瓢泼大雨淋湿了女人身上那件松松垮垮的男人衣袍,武芷半仰着头,眯着肿胀不堪的双眼,视线径直落在车门紧关的马车上。
她再一次听到马车内的咳嗽声,不由张了张唇,粗声道:“我是大夫,师出名医,可以医好你们主子,他的咳症,我有办法,不过眼下......你们需要载我一程。”
她是兽医,医治多种动物的顽疾自是不在话下,至于活人......可以死马当活马,瞎医。
前世自己虽然没有正儿八经医过人,但是看过不少古籍医书,寻常的小病倒是可以医治一二。
不论如何,今夜她武云芷,必须把握住眼前这个可以活命的机会,她可不想倒霉催的再死上一回了。
毕竟魂穿的机会,不见得会有第二次。
典池从怔愣中回过神,见到武云芷的撸马头举动,忽略她后面的话,黑脸怒斥,“放肆,你可知你拦的是谁的马车?”
武云芷抱着马头,死活不撒手。

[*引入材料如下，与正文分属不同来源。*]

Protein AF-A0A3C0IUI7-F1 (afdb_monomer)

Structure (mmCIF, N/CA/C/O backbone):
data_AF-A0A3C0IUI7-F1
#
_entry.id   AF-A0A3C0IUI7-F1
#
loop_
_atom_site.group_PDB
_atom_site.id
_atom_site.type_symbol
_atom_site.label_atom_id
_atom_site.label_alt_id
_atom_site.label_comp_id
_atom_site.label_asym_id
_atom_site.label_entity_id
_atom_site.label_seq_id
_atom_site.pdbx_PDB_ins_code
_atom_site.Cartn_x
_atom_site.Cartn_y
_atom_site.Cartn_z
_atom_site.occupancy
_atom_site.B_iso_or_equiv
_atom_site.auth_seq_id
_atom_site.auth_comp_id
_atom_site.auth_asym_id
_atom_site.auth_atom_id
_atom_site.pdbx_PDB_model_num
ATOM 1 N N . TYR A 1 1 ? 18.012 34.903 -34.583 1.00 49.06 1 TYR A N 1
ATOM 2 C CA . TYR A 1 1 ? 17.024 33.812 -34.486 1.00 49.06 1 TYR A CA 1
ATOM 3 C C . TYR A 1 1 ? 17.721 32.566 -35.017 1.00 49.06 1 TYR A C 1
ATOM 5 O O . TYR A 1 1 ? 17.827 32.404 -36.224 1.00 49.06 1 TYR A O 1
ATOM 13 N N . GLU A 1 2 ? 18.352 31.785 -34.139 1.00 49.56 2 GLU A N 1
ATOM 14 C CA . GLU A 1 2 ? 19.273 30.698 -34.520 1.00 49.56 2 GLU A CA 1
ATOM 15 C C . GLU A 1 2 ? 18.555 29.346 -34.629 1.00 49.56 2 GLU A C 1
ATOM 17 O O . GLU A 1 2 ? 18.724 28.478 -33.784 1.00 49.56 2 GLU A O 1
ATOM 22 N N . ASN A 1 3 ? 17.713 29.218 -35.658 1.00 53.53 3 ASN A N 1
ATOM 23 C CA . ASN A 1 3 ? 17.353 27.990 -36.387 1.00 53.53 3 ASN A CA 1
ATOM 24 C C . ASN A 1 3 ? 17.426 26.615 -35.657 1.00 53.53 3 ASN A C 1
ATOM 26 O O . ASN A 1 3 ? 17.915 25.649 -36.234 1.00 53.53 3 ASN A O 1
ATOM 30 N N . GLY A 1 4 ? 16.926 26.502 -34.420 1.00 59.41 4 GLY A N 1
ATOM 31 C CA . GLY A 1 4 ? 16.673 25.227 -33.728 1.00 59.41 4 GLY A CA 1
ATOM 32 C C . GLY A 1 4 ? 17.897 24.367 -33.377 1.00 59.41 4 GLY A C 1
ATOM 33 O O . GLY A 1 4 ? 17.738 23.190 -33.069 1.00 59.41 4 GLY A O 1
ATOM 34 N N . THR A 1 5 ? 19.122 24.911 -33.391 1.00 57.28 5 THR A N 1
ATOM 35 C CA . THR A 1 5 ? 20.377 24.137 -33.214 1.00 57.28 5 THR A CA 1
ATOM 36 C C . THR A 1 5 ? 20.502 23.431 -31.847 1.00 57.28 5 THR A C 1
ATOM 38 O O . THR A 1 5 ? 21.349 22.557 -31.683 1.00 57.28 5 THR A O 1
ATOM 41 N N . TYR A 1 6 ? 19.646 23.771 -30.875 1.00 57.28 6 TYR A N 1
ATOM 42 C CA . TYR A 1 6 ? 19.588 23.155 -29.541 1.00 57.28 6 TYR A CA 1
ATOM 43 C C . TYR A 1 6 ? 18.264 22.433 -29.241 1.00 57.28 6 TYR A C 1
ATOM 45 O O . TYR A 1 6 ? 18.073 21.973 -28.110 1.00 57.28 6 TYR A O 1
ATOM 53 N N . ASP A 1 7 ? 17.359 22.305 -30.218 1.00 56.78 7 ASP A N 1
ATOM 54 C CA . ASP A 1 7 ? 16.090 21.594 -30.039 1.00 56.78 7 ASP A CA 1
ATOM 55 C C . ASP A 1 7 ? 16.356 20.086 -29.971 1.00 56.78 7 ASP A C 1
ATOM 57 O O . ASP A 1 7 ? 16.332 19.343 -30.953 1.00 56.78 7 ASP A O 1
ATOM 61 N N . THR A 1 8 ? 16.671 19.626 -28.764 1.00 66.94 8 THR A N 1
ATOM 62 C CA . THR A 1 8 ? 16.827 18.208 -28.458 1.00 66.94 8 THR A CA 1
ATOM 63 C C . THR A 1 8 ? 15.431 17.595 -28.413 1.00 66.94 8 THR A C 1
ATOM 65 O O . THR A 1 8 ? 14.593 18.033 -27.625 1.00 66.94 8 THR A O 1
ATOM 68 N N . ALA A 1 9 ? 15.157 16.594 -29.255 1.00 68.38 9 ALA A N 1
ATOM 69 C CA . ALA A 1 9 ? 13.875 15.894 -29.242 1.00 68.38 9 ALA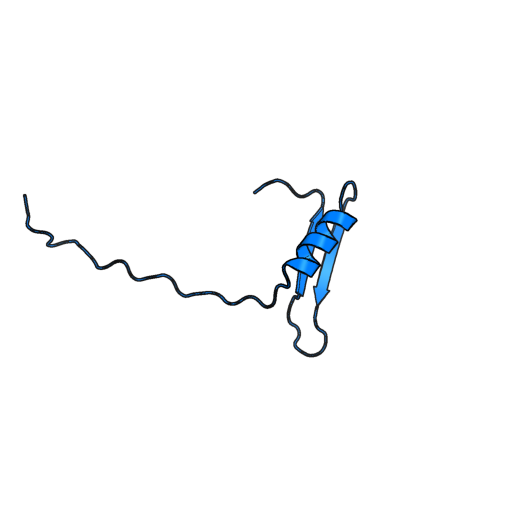 A CA 1
ATOM 70 C C . ALA A 1 9 ? 13.579 15.377 -27.825 1.00 68.38 9 ALA A C 1
ATOM 72 O O . ALA A 1 9 ? 14.406 14.681 -27.232 1.00 68.38 9 ALA A O 1
ATOM 73 N N . ALA A 1 10 ? 12.414 15.731 -27.275 1.00 67.25 10 ALA A N 1
ATOM 74 C CA . ALA A 1 10 ? 12.016 15.295 -25.944 1.00 67.25 10 ALA A CA 1
ATOM 75 C C . ALA A 1 10 ? 11.961 13.760 -25.907 1.00 67.25 10 ALA A C 1
ATOM 77 O O . ALA A 1 10 ? 11.123 13.135 -26.558 1.00 67.25 10 ALA A O 1
ATOM 78 N N . ILE A 1 11 ? 12.874 13.144 -25.158 1.00 73.62 11 ILE A N 1
ATOM 79 C CA . ILE A 1 11 ? 12.854 11.701 -24.936 1.00 73.62 11 ILE A CA 1
ATOM 80 C C . ILE A 1 11 ? 11.723 11.432 -23.948 1.00 73.62 11 ILE A C 1
ATOM 82 O O . ILE A 1 11 ? 11.789 11.848 -22.791 1.00 73.62 11 ILE A O 1
ATOM 86 N N . ALA A 1 12 ? 10.677 10.747 -24.409 1.00 73.94 12 ALA A N 1
ATOM 87 C CA . ALA A 1 12 ? 9.598 10.314 -23.537 1.00 73.94 12 ALA A CA 1
ATOM 88 C C . ALA A 1 12 ? 10.168 9.435 -22.412 1.00 73.94 12 ALA A C 1
ATOM 90 O O . ALA A 1 12 ? 10.913 8.482 -22.661 1.00 73.94 12 ALA A O 1
ATOM 91 N N . GLY A 1 13 ? 9.829 9.776 -21.167 1.00 70.50 13 GLY A N 1
ATOM 92 C CA . GLY A 1 13 ? 10.200 8.982 -20.001 1.00 70.50 13 GLY A CA 1
ATOM 93 C C . GLY A 1 13 ? 9.679 7.547 -20.117 1.00 70.50 13 GLY A C 1
ATOM 94 O O . GLY A 1 13 ? 8.677 7.279 -20.779 1.00 70.50 13 GLY A O 1
ATOM 95 N N . LYS A 1 14 ? 10.369 6.598 -19.478 1.00 76.44 14 LYS A N 1
ATOM 96 C CA . LYS A 1 14 ? 9.941 5.194 -19.478 1.00 76.44 14 LYS A CA 1
ATOM 97 C C . LYS A 1 14 ? 8.608 5.048 -18.742 1.00 76.44 14 LYS A C 1
ATOM 99 O O . LYS A 1 14 ? 8.468 5.528 -17.621 1.00 76.44 14 LYS A O 1
ATOM 104 N N . ASN A 1 15 ? 7.673 4.315 -19.344 1.00 77.94 15 ASN A N 1
ATOM 105 C CA . ASN A 1 15 ? 6.428 3.934 -18.682 1.00 77.94 15 ASN A CA 1
ATOM 106 C C . ASN A 1 15 ? 6.718 2.944 -17.546 1.00 77.94 15 ASN A C 1
ATOM 108 O O . ASN A 1 15 ? 7.419 1.950 -17.748 1.00 77.94 15 ASN A O 1
ATOM 112 N N . ILE A 1 16 ? 6.162 3.213 -16.365 1.00 73.88 16 ILE A N 1
ATOM 113 C CA . ILE A 1 16 ? 6.242 2.339 -15.191 1.00 73.88 16 ILE A CA 1
ATOM 114 C C . ILE A 1 16 ? 4.907 1.609 -15.065 1.00 73.88 16 ILE A C 1
ATOM 116 O O . ILE A 1 16 ? 3.857 2.241 -14.978 1.00 73.88 16 ILE A O 1
ATOM 120 N N . TYR A 1 17 ? 4.954 0.279 -15.041 1.00 75.88 17 TYR A N 1
ATOM 121 C CA . TYR A 1 17 ? 3.788 -0.562 -14.788 1.00 75.88 17 TYR A CA 1
ATOM 122 C C . TYR A 1 17 ? 3.844 -1.048 -13.342 1.00 75.88 17 TYR A C 1
ATOM 124 O O . TYR A 1 17 ? 4.785 -1.735 -12.949 1.00 75.88 17 TYR A O 1
ATOM 132 N N . LEU A 1 18 ? 2.852 -0.653 -12.547 1.00 77.62 18 LEU A N 1
ATOM 133 C CA . LEU A 1 18 ? 2.726 -1.032 -11.142 1.00 77.62 18 LEU A CA 1
ATOM 134 C C . LEU A 1 18 ? 1.786 -2.234 -11.012 1.00 77.62 18 LEU A C 1
ATOM 136 O O . LEU A 1 18 ? 0.824 -2.358 -11.765 1.00 77.62 18 LEU A O 1
ATOM 140 N N . S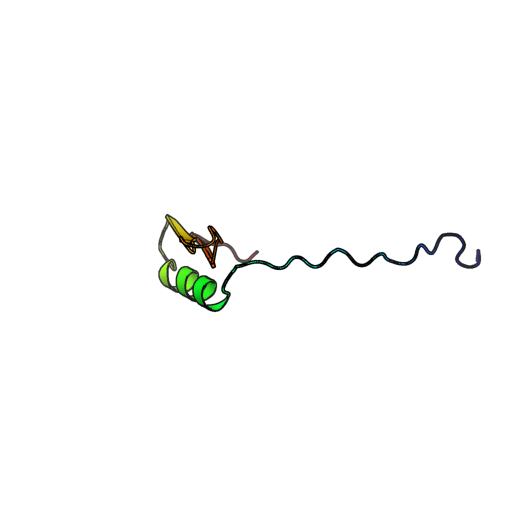ER A 1 19 ? 2.024 -3.080 -10.011 1.00 78.81 19 SER A N 1
ATOM 141 C CA . SER A 1 19 ? 1.088 -4.134 -9.589 1.00 78.81 19 SER A CA 1
ATOM 142 C C . SER A 1 19 ? -0.069 -3.606 -8.729 1.00 78.81 19 SER A C 1
ATOM 144 O O . SER A 1 19 ? -0.847 -4.395 -8.201 1.00 78.81 19 SER A O 1
ATOM 146 N N . LEU A 1 20 ? -0.156 -2.284 -8.551 1.00 80.31 20 LEU A N 1
ATOM 147 C CA . LEU A 1 20 ? -1.134 -1.634 -7.692 1.00 80.31 20 LEU A CA 1
ATOM 148 C C . LEU A 1 20 ? -2.541 -1.782 -8.280 1.00 80.31 20 LEU A C 1
ATOM 150 O O . LEU A 1 20 ? -2.806 -1.358 -9.406 1.00 80.31 20 LEU A O 1
ATOM 154 N N . ASP A 1 21 ? -3.458 -2.334 -7.495 1.00 83.50 21 ASP A N 1
ATOM 155 C CA . ASP A 1 21 ? -4.874 -2.361 -7.828 1.00 83.50 21 ASP A CA 1
ATOM 156 C C . ASP A 1 21 ? -5.537 -1.088 -7.289 1.00 83.50 21 ASP A C 1
ATOM 158 O O . ASP A 1 21 ? -5.723 -0.906 -6.084 1.00 83.50 21 ASP A O 1
ATOM 162 N N . VAL A 1 22 ? -5.924 -0.200 -8.206 1.00 84.81 22 VAL A N 1
ATOM 163 C CA . VAL A 1 22 ? -6.556 1.091 -7.888 1.00 84.81 22 VAL A CA 1
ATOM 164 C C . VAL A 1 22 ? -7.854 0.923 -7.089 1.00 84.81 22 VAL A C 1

她左手揪住马耳,右手轻抚俊马的侧脸。
自己刚魂穿不久的这具身体,今夜一直持续高烧,这会身子已经开始严重畏寒发冷,再加上之前被人恶意虐待,造成多道未愈合的伤痕。
新旧两疾,遇上雨水,湿漉漉的衣服贴在身上,那酸爽的感觉,可谓雪上加霜。
“阿嚏!”
武云芷狠狠打了个喷嚏,她已顾不得所谓的形象,吸了吸鼻涕,对眼前这位小兄弟的发飙恍若未闻。

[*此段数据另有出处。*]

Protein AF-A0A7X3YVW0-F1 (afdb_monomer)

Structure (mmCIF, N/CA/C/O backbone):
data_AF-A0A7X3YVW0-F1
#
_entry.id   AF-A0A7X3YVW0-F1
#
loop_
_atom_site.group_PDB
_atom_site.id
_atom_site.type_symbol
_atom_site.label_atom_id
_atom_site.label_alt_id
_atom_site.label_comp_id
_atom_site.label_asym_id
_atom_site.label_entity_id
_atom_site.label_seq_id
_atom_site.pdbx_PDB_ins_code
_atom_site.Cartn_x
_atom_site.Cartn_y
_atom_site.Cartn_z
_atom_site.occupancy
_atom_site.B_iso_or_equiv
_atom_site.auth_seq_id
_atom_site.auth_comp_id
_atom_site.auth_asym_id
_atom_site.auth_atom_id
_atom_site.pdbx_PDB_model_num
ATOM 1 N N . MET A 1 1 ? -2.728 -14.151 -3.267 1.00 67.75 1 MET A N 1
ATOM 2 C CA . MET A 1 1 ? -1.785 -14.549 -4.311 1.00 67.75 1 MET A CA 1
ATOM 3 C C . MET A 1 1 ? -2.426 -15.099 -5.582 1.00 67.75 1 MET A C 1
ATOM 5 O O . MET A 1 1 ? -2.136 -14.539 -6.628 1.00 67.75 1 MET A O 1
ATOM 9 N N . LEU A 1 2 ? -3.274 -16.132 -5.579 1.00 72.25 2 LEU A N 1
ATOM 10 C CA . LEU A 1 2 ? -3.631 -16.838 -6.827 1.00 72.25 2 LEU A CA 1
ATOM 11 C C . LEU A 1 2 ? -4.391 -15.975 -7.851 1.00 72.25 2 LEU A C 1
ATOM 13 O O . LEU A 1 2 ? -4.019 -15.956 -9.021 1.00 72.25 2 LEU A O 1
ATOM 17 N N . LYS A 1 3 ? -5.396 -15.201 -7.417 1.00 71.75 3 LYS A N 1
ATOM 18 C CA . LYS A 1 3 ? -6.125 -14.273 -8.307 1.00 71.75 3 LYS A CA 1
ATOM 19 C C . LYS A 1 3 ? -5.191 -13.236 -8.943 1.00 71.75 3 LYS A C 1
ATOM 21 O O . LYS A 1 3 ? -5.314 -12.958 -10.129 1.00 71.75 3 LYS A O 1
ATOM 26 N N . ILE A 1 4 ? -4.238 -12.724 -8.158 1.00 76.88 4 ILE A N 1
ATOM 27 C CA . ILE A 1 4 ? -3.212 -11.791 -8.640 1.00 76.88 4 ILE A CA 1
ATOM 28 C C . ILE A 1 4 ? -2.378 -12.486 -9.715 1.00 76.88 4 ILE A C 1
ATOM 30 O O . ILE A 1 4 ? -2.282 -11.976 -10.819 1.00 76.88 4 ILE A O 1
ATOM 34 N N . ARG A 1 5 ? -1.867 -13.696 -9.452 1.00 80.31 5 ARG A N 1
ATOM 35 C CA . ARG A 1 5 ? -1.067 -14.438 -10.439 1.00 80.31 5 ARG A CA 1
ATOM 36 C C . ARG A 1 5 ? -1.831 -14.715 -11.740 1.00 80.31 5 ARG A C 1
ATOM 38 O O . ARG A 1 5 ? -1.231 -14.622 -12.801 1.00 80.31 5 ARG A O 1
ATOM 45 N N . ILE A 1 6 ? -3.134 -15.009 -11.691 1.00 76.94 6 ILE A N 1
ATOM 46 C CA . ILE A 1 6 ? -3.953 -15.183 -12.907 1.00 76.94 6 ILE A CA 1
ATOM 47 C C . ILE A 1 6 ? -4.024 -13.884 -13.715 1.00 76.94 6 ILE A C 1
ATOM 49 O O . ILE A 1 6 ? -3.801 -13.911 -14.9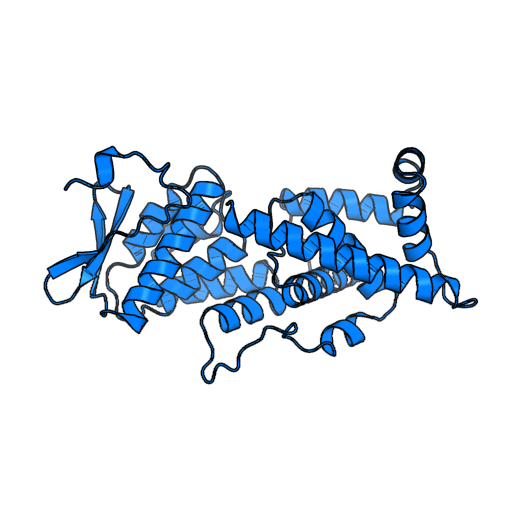23 1.00 76.94 6 ILE A O 1
ATOM 53 N N . GLN A 1 7 ? -4.306 -12.760 -13.055 1.00 78.94 7 GLN A N 1
ATOM 54 C CA . GLN A 1 7 ? -4.345 -11.447 -13.699 1.00 78.94 7 GLN A CA 1
ATOM 55 C C . GLN A 1 7 ? -2.985 -11.081 -14.307 1.00 78.94 7 GLN A C 1
ATOM 57 O O . GLN A 1 7 ? -2.922 -10.639 -15.448 1.00 78.94 7 GLN A O 1
ATOM 62 N N . GLU A 1 8 ? -1.888 -11.346 -13.592 1.00 81.69 8 GLU A N 1
ATOM 63 C CA . GLU A 1 8 ? -0.531 -11.145 -14.109 1.00 81.69 8 GLU A CA 1
ATOM 64 C C . GLU A 1 8 ? -0.256 -12.009 -15.347 1.00 81.69 8 GLU A C 1
ATOM 66 O O . GLU A 1 8 ? 0.313 -11.513 -16.310 1.00 81.69 8 GLU A O 1
ATOM 71 N N . ILE A 1 9 ? -0.677 -13.280 -15.359 1.00 81.62 9 ILE A N 1
ATOM 72 C CA . ILE A 1 9 ? -0.516 -14.172 -16.522 1.00 81.62 9 ILE A CA 1
ATOM 73 C C . ILE A 1 9 ? -1.300 -13.646 -17.730 1.00 81.62 9 ILE A C 1
ATOM 75 O O . ILE A 1 9 ? -0.775 -13.642 -18.841 1.00 81.62 9 ILE A O 1
ATOM 79 N N . GLN A 1 10 ? -2.537 -13.189 -17.520 1.00 76.12 10 GLN A N 1
ATOM 80 C CA . GLN A 1 10 ? -3.351 -12.593 -18.581 1.00 76.12 10 GLN A CA 1
ATOM 81 C C . GLN A 1 10 ? -2.700 -11.323 -19.133 1.00 76.12 10 GLN A C 1
ATOM 83 O O . GLN A 1 10 ? -2.582 -11.176 -20.344 1.00 76.12 10 GLN A O 1
ATOM 88 N N . ALA A 1 11 ? -2.214 -10.445 -18.255 1.00 77.56 11 ALA A N 1
ATOM 89 C CA . ALA A 1 11 ? -1.514 -9.234 -18.659 1.00 77.56 11 ALA A CA 1
ATOM 90 C C . ALA A 1 11 ? -0.221 -9.544 -19.426 1.00 77.56 11 ALA A C 1
ATOM 92 O O . ALA A 1 11 ? 0.025 -8.930 -20.458 1.00 77.56 11 ALA A O 1
ATOM 93 N N . ILE A 1 12 ? 0.576 -10.522 -18.976 1.00 76.06 12 ILE A N 1
ATOM 94 C CA . ILE A 1 12 ? 1.792 -10.962 -19.679 1.00 76.06 12 ILE A CA 1
ATOM 95 C C . ILE A 1 12 ? 1.457 -11.428 -21.102 1.00 76.06 12 ILE A C 1
ATOM 97 O O . ILE A 1 12 ? 2.168 -11.060 -22.034 1.00 76.06 12 ILE A O 1
ATOM 101 N N . ALA A 1 13 ? 0.368 -12.181 -21.286 1.00 73.75 13 ALA A N 1
ATOM 102 C CA . ALA A 1 13 ? -0.058 -12.624 -22.612 1.00 73.75 13 ALA A CA 1
ATOM 103 C C . ALA A 1 13 ? -0.408 -11.439 -23.532 1.00 73.75 13 ALA A C 1
ATOM 105 O O . ALA A 1 13 ? 0.069 -11.382 -24.663 1.00 73.75 13 ALA A O 1
ATOM 106 N N . THR A 1 14 ? -1.160 -10.451 -23.038 1.00 72.56 14 THR A N 1
ATOM 107 C CA . THR A 1 14 ? -1.483 -9.236 -23.808 1.00 72.56 14 THR A CA 1
ATOM 108 C C . THR A 1 14 ? -0.235 -8.398 -24.111 1.00 72.56 14 THR A C 1
ATOM 110 O O . THR A 1 14 ? -0.080 -7.881 -25.215 1.00 72.56 14 THR A O 1
ATOM 113 N N . MET A 1 15 ? 0.693 -8.284 -23.155 1.00 71.62 15 MET A N 1
ATOM 114 C CA . MET A 1 15 ? 1.972 -7.593 -23.356 1.00 71.62 15 MET A CA 1
ATOM 115 C C . MET A 1 15 ? 2.801 -8.256 -24.462 1.00 71.62 15 MET A C 1
ATOM 117 O O . MET A 1 15 ? 3.445 -7.556 -25.241 1.00 71.62 15 MET A O 1
ATOM 121 N N . ASP A 1 16 ? 2.776 -9.587 -24.560 1.00 70.12 16 ASP A N 1
ATOM 122 C CA . ASP A 1 16 ? 3.477 -10.323 -25.615 1.00 70.12 16 ASP A CA 1
ATOM 123 C C . ASP A 1 16 ? 2.903 -10.036 -27.003 1.00 70.12 16 ASP A C 1
ATOM 125 O O . ASP A 1 16 ? 3.661 -9.860 -27.960 1.00 70.12 16 ASP A O 1
ATOM 129 N N . GLU A 1 17 ? 1.581 -9.921 -27.122 1.00 69.50 17 GLU A N 1
ATOM 130 C CA . GLU A 1 17 ? 0.931 -9.509 -28.368 1.00 69.50 17 GLU A CA 1
ATOM 131 C C . GLU A 1 17 ? 1.357 -8.098 -28.791 1.00 69.50 17 GLU A C 1
ATOM 133 O O . GLU A 1 17 ? 1.717 -7.886 -29.953 1.00 69.50 17 GLU A O 1
ATOM 138 N N . GLU A 1 18 ? 1.398 -7.146 -27.853 1.00 64.56 18 GLU A N 1
ATOM 139 C CA . GLU A 1 18 ? 1.855 -5.788 -28.150 1.00 64.56 18 GLU A CA 1
ATOM 140 C C . GLU A 1 18 ? 3.325 -5.754 -28.563 1.00 64.56 18 GLU A C 1
ATOM 142 O O . GLU A 1 18 ? 3.656 -5.141 -29.580 1.00 64.56 18 GLU A O 1
ATOM 147 N N . VAL A 1 19 ? 4.212 -6.441 -27.834 1.00 63.06 19 VAL A N 1
ATOM 148 C CA . VAL A 1 19 ? 5.640 -6.522 -28.183 1.00 63.06 19 VAL A CA 1
ATOM 149 C C . VAL A 1 19 ? 5.817 -7.069 -29.600 1.00 63.06 19 VAL A C 1
ATOM 151 O O . VAL A 1 19 ? 6.570 -6.491 -30.387 1.00 63.06 19 VAL A O 1
ATOM 154 N N . ASN A 1 20 ? 5.091 -8.129 -29.961 1.00 60.47 20 ASN A N 1
ATOM 155 C CA . ASN A 1 20 ? 5.140 -8.712 -31.303 1.00 60.47 20 ASN A CA 1
ATOM 156 C C . ASN A 1 20 ? 4.633 -7.733 -32.374 1.00 60.47 20 ASN A C 1
ATOM 158 O O . ASN A 1 20 ? 5.249 -7.584 -33.434 1.00 60.47 20 ASN A O 1
ATOM 162 N N . HIS A 1 21 ? 3.545 -7.010 -32.095 1.00 59.69 21 HIS A N 1
ATOM 163 C CA . HIS A 1 21 ? 3.033 -5.982 -32.997 1.00 59.69 21 HIS A CA 1
ATOM 164 C C . HIS A 1 21 ? 4.052 -4.843 -33.182 1.00 59.69 21 HIS A C 1
ATOM 166 O O . HIS A 1 21 ? 4.351 -4.457 -34.315 1.00 59.69 21 HIS A O 1
ATOM 172 N N . PHE A 1 22 ? 4.668 -4.358 -32.101 1.00 52.88 22 PHE A N 1
ATOM 173 C CA . PHE A 1 22 ? 5.725 -3.344 -32.152 1.00 52.88 22 PHE A CA 1
ATOM 174 C C . PHE A 1 22 ? 6.947 -3.805 -32.958 1.00 52.88 22 PHE A C 1
ATOM 176 O O . PHE A 1 22 ? 7.471 -3.029 -33.760 1.00 52.88 22 PHE A O 1
ATOM 183 N N . GLN A 1 23 ? 7.371 -5.063 -32.808 1.00 49.91 23 GLN A N 1
ATOM 184 C CA . GLN A 1 23 ? 8.459 -5.642 -33.603 1.00 49.91 23 GLN A CA 1
ATOM 185 C C . GLN A 1 23 ? 8.124 -5.670 -35.102 1.00 49.91 23 GLN A C 1
ATOM 187 O O . GLN A 1 23 ? 8.971 -5.323 -35.927 1.00 49.91 23 GLN A O 1
ATOM 192 N N . SER A 1 24 ? 6.881 -6.004 -35.465 1.00 51.28 24 SER A N 1
ATOM 193 C CA . SER A 1 24 ? 6.438 -6.019 -36.866 1.00 51.28 24 SER A CA 1
ATOM 194 C C . SER A 1 24 ? 6.414 -4.621 -37.506 1.00 51.28 24 SER A C 1
ATOM 196 O O . SER A 1 24 ? 6.801 -4.459 -38.663 1.00 51.28 24 SER A O 1
ATOM 198 N N . VAL A 1 25 ? 6.043 -3.590 -36.737 1.00 50.53 25 VAL A N 1
ATOM 199 C CA . VAL A 1 25 ? 6.063 -2.187 -37.181 1.00 50.53 25 VAL A CA 1
ATOM 200 C C . VAL A 1 25 ? 7.501 -1.680 -37.330 1.00 50.53 25 VAL A C 1
ATOM 202 O O . VAL A 1 25 ? 7.812 -0.990 -38.302 1.00 50.53 25 VAL A O 1
ATOM 205 N N . ALA A 1 26 ? 8.398 -2.055 -36.413 1.00 47.62 26 ALA A N 1
ATOM 206 C CA . ALA A 1 26 ? 9.814 -1.696 -36.471 1.00 47.62 26 ALA A CA 1
ATOM 207 C C . ALA A 1 26 ? 10.530 -2.325 -37.678 1.00 47.62 26 ALA A C 1
ATOM 209 O O . ALA A 1 26 ? 11.316 -1.649 -38.339 1.00 47.62 26 ALA A O 1
ATOM 210 N N . ALA A 1 27 ? 10.205 -3.574 -38.029 1.00 50.31 27 ALA A N 1
ATOM 211 C CA . ALA A 1 27 ? 10.730 -4.235 -39.227 1.00 50.31 27 ALA A CA 1
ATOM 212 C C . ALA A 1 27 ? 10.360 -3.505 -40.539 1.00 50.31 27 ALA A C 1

她继续朝马车中人出声询问,“不知里面的这位贵人?意下如何?”
“......”
马车内,身披墨色大氅的男子,修长白皙的手指攥着一块墨蓝色云纹锦帕抵在唇部。
他再一次听到武云芷的声音时,略浓的左眉微挑,随后重重咳嗽了几声。
片刻后,男人微松开手中帕子,拇指上不知何时竟沾染了一丝血迹,他头也不抬,语气格外浅淡:“带上。”
与他同坐在马车内的另一位男子闻言,忙向外传话,“典池,带上那个女人,尽快回府!”
“......是!”
典池尽管满脸不情愿,但自家大人的命令,他岂会违背,臭着一张俊脸,翻跃下马车,走在武云芷面前,直接揪住她的后衣领,一脸嫌弃的将她丢在了马背上。
“哼,算你这个臭乞丐走运!”
丝毫不给武云芷调整姿势的机会,一鞭子抽在马屁股上,马车再一次狂奔而去。
武云芷:“?!!”
人挂马背上,不得不低头。
她深吸一口气,龇牙咧嘴的忍着!
这一夜,武云芷那本就“支离破碎”的身子骨,在马背上这么“疯狂”的一路颠簸,终是承受不住“折磨”,又华丽丽的晕死过去了。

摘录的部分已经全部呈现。